[Records from a collection]
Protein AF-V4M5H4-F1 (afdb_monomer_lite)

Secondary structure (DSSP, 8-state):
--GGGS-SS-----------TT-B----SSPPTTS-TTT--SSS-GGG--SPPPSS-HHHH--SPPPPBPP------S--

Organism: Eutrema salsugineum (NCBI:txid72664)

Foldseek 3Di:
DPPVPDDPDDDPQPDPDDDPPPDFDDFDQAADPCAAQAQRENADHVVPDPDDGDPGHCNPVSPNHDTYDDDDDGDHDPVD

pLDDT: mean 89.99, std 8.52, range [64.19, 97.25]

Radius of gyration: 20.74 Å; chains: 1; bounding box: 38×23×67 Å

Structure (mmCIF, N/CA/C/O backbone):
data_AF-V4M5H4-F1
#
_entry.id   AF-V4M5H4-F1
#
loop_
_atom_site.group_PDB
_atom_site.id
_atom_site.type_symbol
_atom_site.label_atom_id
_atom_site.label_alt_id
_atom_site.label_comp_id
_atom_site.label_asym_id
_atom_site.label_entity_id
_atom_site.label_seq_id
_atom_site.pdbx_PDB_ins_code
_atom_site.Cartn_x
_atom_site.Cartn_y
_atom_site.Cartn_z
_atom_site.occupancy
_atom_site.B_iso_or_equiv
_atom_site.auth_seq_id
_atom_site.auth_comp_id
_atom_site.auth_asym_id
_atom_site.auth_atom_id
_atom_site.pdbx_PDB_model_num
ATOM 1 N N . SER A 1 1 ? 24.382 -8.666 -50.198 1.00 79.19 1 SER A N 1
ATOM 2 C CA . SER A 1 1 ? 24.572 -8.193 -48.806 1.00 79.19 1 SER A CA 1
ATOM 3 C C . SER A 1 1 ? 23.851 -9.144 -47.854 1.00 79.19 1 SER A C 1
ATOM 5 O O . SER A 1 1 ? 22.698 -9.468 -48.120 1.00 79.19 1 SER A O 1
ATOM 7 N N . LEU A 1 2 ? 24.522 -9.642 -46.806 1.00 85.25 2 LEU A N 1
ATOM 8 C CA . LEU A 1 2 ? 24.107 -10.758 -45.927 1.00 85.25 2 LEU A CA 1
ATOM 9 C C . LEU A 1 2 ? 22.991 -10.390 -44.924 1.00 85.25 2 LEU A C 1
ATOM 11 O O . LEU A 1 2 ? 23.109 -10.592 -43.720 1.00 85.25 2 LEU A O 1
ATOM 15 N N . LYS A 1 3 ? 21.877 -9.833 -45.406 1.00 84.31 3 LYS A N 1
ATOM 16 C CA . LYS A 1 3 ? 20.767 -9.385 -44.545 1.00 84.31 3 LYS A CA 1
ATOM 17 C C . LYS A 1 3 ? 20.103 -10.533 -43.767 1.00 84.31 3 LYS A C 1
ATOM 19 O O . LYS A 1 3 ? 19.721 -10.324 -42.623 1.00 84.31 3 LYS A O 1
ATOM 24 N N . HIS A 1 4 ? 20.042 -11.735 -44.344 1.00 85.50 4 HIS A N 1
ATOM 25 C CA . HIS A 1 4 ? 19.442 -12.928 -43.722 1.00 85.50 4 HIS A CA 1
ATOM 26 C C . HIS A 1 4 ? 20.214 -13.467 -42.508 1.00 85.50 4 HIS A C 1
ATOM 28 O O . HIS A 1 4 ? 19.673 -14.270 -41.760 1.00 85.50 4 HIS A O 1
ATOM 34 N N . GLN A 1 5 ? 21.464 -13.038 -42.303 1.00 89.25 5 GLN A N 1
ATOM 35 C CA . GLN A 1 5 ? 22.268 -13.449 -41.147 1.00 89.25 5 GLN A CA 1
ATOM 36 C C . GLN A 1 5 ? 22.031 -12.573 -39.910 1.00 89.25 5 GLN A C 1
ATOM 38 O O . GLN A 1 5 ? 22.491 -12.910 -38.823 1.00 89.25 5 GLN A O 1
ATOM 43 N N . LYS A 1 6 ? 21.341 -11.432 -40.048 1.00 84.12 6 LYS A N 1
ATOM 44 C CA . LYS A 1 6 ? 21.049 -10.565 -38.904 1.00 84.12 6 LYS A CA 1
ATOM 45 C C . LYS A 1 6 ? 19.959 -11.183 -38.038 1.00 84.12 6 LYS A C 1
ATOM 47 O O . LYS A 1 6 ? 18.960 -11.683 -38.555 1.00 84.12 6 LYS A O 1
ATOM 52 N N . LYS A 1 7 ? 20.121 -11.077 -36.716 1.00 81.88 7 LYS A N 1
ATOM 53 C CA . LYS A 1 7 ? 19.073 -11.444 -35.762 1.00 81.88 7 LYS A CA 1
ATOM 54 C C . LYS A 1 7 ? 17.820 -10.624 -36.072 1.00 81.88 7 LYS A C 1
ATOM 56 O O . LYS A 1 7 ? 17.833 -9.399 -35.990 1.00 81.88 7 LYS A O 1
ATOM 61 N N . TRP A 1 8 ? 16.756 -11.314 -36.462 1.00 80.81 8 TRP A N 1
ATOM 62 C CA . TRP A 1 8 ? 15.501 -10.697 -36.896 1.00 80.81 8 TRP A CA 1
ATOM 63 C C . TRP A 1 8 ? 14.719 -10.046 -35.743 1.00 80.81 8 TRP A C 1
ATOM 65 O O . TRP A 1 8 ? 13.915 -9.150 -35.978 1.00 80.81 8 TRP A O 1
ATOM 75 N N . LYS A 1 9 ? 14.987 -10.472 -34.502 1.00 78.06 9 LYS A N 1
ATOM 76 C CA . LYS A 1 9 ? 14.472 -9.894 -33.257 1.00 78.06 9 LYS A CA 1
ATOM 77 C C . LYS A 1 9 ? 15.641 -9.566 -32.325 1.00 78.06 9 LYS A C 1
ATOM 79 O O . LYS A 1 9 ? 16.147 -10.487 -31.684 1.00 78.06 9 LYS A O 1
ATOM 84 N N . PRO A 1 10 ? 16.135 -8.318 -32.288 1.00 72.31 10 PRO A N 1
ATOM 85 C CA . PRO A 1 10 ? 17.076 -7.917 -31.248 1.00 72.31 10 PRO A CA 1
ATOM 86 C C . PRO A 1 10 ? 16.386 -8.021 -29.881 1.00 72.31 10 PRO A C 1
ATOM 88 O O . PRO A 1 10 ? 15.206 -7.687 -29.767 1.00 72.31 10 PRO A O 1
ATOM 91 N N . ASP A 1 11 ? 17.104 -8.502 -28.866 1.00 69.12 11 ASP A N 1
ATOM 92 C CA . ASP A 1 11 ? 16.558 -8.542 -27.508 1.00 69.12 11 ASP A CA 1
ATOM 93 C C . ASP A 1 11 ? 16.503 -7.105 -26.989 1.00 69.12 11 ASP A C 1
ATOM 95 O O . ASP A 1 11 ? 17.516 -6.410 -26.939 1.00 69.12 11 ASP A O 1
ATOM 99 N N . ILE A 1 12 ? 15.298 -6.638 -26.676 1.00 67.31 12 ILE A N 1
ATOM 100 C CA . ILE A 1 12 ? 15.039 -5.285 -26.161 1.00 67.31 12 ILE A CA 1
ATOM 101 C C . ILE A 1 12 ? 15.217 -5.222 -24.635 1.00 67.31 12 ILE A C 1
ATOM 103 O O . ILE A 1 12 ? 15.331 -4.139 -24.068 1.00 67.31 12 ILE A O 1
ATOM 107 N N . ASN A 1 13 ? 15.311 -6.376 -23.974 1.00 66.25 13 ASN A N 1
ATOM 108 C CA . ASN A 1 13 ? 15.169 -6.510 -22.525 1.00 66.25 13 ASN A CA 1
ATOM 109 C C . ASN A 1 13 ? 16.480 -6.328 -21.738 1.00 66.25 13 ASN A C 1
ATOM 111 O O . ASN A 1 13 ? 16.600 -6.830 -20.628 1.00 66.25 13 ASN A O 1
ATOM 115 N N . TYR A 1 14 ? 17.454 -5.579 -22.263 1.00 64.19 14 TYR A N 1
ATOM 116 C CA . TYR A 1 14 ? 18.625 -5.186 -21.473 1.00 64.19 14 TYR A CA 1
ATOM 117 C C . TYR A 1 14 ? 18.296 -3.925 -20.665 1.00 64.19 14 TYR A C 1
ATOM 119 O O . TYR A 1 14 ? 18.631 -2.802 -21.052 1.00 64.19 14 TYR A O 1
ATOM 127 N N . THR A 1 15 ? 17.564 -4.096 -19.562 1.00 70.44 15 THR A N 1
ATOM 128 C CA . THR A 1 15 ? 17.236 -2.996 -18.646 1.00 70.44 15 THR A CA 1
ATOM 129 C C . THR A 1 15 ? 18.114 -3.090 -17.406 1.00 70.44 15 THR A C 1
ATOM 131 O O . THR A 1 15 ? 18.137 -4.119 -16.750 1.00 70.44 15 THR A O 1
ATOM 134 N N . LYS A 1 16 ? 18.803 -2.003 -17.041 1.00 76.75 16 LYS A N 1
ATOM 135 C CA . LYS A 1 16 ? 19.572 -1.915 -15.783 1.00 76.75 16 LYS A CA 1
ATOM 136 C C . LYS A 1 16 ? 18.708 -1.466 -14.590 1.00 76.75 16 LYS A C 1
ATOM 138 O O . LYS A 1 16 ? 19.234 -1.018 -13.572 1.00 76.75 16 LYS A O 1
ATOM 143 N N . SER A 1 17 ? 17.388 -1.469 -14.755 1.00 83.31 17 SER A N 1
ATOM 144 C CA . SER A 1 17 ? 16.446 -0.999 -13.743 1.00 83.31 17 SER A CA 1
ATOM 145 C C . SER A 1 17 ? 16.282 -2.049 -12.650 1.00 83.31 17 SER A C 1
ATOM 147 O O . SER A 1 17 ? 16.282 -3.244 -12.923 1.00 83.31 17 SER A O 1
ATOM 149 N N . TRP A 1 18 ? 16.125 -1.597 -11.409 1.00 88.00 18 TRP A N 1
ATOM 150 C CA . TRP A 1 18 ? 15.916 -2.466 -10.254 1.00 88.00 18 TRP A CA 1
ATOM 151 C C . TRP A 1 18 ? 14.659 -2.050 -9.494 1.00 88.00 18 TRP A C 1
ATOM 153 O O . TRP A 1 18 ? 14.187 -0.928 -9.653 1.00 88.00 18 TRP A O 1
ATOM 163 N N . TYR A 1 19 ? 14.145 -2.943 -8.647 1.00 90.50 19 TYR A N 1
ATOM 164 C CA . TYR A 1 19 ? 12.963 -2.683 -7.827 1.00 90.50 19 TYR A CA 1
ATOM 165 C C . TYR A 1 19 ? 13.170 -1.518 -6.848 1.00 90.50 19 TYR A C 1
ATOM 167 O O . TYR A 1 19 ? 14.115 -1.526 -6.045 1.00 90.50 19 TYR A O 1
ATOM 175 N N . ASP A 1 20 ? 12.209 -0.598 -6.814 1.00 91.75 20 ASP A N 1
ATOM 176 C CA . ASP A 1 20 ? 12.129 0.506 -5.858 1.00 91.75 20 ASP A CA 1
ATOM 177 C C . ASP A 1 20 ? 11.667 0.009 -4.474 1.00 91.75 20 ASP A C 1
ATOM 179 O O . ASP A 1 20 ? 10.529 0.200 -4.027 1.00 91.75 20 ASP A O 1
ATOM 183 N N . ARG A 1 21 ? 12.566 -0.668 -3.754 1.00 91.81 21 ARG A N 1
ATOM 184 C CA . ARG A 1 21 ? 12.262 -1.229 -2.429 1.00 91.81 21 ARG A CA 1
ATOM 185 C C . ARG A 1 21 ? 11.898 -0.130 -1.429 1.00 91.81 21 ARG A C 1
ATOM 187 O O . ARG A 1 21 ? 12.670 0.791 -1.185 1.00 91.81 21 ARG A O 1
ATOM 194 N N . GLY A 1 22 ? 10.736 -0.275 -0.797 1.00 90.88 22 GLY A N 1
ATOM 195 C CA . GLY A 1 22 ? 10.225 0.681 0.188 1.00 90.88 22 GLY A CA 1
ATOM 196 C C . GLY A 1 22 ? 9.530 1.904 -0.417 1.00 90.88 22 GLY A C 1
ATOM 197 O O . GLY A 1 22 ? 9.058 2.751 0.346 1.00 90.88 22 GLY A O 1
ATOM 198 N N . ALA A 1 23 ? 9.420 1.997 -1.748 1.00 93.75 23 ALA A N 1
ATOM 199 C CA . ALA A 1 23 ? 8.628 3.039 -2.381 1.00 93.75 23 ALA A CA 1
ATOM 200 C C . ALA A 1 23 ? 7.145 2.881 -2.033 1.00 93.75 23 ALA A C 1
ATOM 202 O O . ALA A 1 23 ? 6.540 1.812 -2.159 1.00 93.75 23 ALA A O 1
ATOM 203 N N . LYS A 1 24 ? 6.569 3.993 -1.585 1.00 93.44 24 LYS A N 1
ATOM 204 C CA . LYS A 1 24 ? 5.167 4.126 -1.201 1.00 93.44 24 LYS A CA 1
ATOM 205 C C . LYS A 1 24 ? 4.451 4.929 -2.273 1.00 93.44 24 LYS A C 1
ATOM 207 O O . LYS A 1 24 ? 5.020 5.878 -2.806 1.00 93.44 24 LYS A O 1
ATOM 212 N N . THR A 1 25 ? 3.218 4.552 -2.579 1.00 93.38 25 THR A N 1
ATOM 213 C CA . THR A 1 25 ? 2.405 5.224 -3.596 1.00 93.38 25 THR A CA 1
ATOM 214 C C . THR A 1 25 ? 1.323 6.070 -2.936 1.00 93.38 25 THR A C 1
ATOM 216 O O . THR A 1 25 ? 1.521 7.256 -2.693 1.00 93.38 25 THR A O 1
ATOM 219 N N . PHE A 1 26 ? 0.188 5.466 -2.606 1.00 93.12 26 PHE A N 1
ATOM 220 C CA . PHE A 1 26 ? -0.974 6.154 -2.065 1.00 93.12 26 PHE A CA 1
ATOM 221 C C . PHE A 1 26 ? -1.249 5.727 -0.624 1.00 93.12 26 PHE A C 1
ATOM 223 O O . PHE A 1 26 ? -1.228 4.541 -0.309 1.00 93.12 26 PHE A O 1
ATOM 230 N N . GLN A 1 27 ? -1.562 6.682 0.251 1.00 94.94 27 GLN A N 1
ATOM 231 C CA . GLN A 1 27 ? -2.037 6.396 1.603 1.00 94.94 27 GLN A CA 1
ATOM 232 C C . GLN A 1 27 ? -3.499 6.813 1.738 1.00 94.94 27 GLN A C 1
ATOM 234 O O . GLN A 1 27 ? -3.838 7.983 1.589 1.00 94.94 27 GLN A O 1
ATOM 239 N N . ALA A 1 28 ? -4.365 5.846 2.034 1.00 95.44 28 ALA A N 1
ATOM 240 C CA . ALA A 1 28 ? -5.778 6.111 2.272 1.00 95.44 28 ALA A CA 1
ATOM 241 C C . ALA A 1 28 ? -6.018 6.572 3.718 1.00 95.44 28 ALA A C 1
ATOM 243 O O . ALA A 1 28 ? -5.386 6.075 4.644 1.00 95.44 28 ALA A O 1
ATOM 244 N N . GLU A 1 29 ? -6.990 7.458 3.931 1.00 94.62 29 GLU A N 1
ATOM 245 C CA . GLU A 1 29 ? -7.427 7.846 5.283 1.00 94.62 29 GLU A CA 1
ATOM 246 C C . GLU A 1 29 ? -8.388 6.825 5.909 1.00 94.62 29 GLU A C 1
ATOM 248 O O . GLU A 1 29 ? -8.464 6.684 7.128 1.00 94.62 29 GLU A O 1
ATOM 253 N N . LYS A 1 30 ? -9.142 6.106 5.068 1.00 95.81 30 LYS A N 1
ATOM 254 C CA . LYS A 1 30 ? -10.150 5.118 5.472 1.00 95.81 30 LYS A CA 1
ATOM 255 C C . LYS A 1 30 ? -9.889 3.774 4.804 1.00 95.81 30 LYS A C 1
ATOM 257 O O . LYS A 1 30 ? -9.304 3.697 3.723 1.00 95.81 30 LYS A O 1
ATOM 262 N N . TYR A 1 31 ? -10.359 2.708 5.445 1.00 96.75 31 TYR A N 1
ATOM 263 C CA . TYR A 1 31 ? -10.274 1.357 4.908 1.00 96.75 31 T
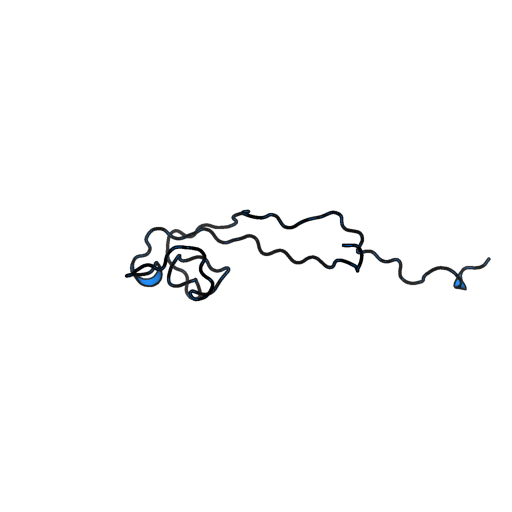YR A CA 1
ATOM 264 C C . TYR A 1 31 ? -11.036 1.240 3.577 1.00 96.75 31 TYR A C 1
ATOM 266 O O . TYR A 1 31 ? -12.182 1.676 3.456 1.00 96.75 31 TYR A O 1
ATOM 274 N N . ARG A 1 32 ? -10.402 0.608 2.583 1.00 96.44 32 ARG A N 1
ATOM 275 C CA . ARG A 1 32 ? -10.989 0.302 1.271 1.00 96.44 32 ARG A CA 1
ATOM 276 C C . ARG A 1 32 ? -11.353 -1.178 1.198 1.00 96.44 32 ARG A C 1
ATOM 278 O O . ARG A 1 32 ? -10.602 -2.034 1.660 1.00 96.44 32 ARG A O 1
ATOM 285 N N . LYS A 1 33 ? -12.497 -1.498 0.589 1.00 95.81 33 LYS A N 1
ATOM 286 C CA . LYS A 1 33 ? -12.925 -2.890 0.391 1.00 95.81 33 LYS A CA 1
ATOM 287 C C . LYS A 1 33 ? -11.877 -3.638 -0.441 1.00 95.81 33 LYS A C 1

_WHAT TO DO_
Out of the entries above, write out only the lines between the line holding "ATOM 116 C CA" and the line holding "ATOM 135 C CA", inclusive, each exactly as given.

_ANSWER SECTION_
ATOM 116 C CA . TYR A 1 14 ? 18.625 -5.186 -21.473 1.00 64.19 14 TYR A CA 1
ATOM 117 C C . TYR A 1 14 ? 18.296 -3.925 -20.665 1.00 64.19 14 TYR A C 1
ATOM 119 O O . TYR A 1 14 ? 18.631 -2.802 -21.052 1.00 64.19 14 TYR A O 1
ATOM 127 N N . THR A 1 15 ? 17.564 -4.096 -19.562 1.00 70.44 15 THR A N 1
ATOM 128 C CA . THR A 1 15 ? 17.236 -2.996 -18.646 1.00 70.44 15 THR A CA 1
ATOM 129 C C . THR A 1 15 ? 18.114 -3.090 -17.406 1.00 70.44 15 THR A C 1
ATOM 131 O O . THR A 1 15 ? 18.137 -4.119 -16.750 1.00 70.44 15 THR A O 1
ATOM 134 N N . LYS A 1 16 ? 18.803 -2.003 -17.041 1.00 76.75 16 LYS A N 1
ATOM 135 C CA . LYS A 1 16 ? 19.572 -1.915 -15.783 1.00 76.75 16 LYS A CA 1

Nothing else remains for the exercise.